*THE PROBLEM*. Filter the entries for lines with the word "horikoshii".

*MATERIAL PROVIDED*.
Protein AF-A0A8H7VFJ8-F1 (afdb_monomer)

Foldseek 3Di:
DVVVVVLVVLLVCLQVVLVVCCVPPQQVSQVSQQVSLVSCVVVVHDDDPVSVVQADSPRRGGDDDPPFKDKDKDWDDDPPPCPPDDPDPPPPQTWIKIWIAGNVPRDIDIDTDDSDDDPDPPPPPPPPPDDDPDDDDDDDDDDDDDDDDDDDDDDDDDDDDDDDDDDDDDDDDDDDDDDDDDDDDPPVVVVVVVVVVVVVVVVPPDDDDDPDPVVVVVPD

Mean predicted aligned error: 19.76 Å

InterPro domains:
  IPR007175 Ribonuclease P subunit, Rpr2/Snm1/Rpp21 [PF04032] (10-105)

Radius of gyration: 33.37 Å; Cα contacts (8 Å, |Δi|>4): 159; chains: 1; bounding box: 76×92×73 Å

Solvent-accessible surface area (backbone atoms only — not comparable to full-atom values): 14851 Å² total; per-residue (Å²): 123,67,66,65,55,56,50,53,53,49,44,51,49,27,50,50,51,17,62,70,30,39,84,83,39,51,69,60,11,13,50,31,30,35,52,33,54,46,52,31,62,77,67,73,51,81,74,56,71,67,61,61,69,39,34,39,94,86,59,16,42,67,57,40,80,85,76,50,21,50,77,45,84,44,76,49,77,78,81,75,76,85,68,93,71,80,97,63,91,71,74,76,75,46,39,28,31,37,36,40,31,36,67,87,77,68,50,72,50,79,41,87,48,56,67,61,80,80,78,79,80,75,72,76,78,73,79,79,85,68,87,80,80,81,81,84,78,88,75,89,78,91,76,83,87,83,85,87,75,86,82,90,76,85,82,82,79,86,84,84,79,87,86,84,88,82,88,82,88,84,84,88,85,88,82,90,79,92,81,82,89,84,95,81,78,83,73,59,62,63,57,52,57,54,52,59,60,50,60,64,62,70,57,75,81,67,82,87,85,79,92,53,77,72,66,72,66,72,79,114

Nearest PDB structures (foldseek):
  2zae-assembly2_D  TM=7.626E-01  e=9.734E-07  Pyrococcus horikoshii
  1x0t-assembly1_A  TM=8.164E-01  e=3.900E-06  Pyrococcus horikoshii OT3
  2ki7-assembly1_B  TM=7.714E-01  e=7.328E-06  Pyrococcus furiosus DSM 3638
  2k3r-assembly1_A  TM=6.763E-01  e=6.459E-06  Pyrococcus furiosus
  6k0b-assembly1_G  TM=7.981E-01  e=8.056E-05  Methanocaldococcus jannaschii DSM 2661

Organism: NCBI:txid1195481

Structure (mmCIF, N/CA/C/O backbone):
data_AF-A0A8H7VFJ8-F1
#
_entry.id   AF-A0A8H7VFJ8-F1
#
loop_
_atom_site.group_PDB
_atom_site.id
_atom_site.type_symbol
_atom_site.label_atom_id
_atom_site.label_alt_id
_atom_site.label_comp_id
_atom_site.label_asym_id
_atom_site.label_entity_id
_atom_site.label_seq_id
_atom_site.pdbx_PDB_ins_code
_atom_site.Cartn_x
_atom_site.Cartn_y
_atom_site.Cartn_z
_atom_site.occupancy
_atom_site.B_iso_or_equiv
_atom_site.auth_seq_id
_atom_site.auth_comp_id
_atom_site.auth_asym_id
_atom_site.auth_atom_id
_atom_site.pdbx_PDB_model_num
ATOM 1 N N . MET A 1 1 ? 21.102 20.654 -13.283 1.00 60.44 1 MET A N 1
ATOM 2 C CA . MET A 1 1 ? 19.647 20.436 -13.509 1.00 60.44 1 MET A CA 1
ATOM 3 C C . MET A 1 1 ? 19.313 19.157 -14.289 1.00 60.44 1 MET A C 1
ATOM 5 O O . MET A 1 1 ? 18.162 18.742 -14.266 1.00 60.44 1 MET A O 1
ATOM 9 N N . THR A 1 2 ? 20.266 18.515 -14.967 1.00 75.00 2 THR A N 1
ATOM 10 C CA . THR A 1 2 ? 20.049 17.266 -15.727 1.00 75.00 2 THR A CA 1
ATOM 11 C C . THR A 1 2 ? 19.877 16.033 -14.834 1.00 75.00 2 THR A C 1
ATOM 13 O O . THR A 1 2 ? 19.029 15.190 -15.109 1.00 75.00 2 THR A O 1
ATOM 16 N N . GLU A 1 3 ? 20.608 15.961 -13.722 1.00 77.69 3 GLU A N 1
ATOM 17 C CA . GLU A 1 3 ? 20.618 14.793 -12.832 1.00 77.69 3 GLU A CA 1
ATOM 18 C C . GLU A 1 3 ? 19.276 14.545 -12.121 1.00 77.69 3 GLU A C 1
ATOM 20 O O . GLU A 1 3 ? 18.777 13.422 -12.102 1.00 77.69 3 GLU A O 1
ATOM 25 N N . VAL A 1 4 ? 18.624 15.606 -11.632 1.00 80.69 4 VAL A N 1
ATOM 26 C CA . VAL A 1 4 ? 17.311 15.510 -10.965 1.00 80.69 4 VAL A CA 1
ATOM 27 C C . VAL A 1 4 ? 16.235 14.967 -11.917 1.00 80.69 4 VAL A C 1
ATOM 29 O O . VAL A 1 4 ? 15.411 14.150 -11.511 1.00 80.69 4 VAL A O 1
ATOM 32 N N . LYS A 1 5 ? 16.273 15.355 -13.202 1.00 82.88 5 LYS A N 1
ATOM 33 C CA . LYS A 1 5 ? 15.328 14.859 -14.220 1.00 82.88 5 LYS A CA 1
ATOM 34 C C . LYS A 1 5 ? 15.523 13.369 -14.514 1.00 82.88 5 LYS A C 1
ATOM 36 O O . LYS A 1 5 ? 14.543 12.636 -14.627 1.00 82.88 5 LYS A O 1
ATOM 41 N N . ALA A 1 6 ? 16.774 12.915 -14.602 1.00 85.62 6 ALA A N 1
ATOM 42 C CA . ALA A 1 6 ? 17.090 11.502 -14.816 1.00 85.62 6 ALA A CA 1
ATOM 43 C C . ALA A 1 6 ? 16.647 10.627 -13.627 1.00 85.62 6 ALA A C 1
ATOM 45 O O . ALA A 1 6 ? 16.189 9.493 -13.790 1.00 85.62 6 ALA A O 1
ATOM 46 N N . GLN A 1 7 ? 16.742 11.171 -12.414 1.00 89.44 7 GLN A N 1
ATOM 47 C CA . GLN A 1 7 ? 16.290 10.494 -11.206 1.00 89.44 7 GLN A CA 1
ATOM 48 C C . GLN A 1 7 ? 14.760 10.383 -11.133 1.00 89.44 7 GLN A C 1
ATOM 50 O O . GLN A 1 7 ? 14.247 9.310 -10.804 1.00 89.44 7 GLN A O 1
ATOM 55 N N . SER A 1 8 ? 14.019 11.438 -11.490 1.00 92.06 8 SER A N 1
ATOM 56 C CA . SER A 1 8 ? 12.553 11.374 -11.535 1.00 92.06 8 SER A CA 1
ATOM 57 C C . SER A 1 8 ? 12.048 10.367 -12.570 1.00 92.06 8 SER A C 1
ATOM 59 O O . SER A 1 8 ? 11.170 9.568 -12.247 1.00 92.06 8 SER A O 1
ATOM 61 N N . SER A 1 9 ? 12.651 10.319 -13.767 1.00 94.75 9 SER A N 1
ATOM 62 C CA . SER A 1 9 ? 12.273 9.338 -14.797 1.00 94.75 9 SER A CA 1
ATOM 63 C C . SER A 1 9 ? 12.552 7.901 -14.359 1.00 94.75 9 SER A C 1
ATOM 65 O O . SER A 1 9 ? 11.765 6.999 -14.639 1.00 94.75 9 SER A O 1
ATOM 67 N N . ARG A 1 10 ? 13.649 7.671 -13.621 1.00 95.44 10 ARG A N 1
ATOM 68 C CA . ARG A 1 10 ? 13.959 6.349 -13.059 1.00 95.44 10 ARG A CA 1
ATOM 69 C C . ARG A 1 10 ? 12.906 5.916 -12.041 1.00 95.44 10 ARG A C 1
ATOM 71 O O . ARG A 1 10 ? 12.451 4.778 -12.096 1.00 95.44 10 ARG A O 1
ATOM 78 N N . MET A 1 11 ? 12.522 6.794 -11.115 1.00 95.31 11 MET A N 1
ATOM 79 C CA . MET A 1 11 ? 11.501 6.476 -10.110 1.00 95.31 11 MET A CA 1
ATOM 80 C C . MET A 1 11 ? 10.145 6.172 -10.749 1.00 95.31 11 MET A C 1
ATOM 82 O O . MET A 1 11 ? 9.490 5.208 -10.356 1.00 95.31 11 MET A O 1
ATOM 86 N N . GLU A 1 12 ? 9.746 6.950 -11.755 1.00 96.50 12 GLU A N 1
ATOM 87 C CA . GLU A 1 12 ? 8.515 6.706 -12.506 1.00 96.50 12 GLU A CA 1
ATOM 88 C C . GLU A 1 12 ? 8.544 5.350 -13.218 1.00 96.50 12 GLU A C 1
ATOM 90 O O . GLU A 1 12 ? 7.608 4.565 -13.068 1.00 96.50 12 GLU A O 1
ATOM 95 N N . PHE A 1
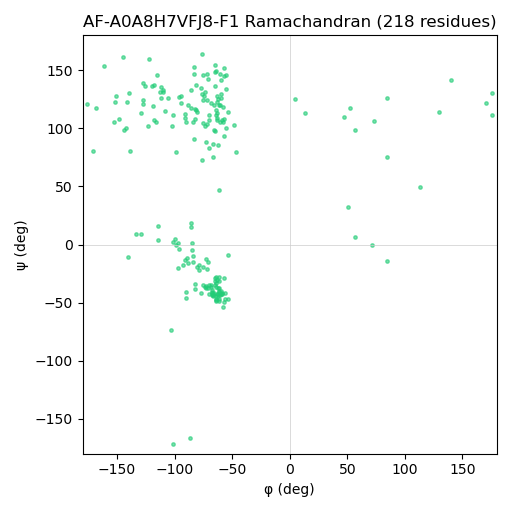 13 ? 9.646 5.027 -13.901 1.00 98.06 13 PHE A N 1
ATOM 96 C CA . PHE A 1 13 ? 9.833 3.722 -14.533 1.00 98.06 13 PHE A CA 1
ATOM 97 C C . PHE A 1 13 ? 9.716 2.571 -13.526 1.00 98.06 13 PHE A C 1
ATOM 99 O O . PHE A 1 13 ? 8.962 1.630 -13.763 1.00 98.06 13 PHE A O 1
ATOM 106 N N . LEU A 1 14 ? 10.416 2.644 -12.386 1.00 98.06 14 LEU A N 1
ATOM 107 C CA . LEU A 1 14 ? 10.364 1.603 -11.350 1.00 98.06 14 LEU A CA 1
ATOM 108 C C . LEU A 1 14 ? 8.937 1.415 -10.819 1.00 98.06 14 LEU A C 1
ATOM 110 O O . LEU A 1 14 ? 8.464 0.286 -10.653 1.00 98.06 14 LEU A O 1
ATOM 114 N N . PHE A 1 15 ? 8.230 2.522 -10.589 1.00 97.81 15 PHE A N 1
ATOM 115 C CA . PHE A 1 15 ? 6.850 2.495 -10.130 1.00 97.81 15 PHE A CA 1
ATOM 116 C C . PHE A 1 15 ? 5.919 1.865 -11.174 1.00 97.81 15 PHE A C 1
ATOM 118 O O . PHE A 1 15 ? 5.158 0.958 -10.833 1.00 97.81 15 PHE A O 1
ATOM 125 N N . GLN A 1 16 ? 6.002 2.271 -12.442 1.00 98.12 16 GLN A N 1
ATOM 126 C CA . GLN A 1 16 ? 5.183 1.707 -13.519 1.00 98.12 16 GLN A CA 1
ATOM 127 C C . GLN A 1 16 ? 5.495 0.223 -13.753 1.00 98.12 16 GLN A C 1
ATOM 129 O O . GLN A 1 16 ? 4.583 -0.602 -13.739 1.00 98.12 16 GLN A O 1
ATOM 134 N N . ALA A 1 17 ? 6.776 -0.141 -13.864 1.00 98.38 17 ALA A N 1
ATOM 135 C CA . ALA A 1 17 ? 7.220 -1.520 -14.056 1.00 98.38 17 ALA A CA 1
ATOM 136 C C . ALA A 1 17 ? 6.708 -2.442 -12.942 1.00 98.38 17 ALA A C 1
ATOM 138 O O . ALA A 1 17 ? 6.229 -3.542 -13.219 1.00 98.38 17 ALA A O 1
ATOM 139 N N . SER A 1 18 ? 6.733 -1.979 -11.686 1.00 98.25 18 SER A N 1
ATOM 140 C CA . SER A 1 18 ? 6.211 -2.763 -10.564 1.00 98.25 18 SER A CA 1
ATOM 141 C C . SER A 1 18 ? 4.717 -3.083 -10.697 1.00 98.25 18 SER A C 1
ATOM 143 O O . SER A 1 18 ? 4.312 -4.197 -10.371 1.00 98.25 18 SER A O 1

*SOLUTION BELOW*.
  2zae-assembly2_D  TM=7.626E-01  e=9.734E-07  Pyrococcus horikoshii
  1x0t-assembly1_A  TM=8.164E-01  e=3.900E-06  Pyrococcus horikoshii OT3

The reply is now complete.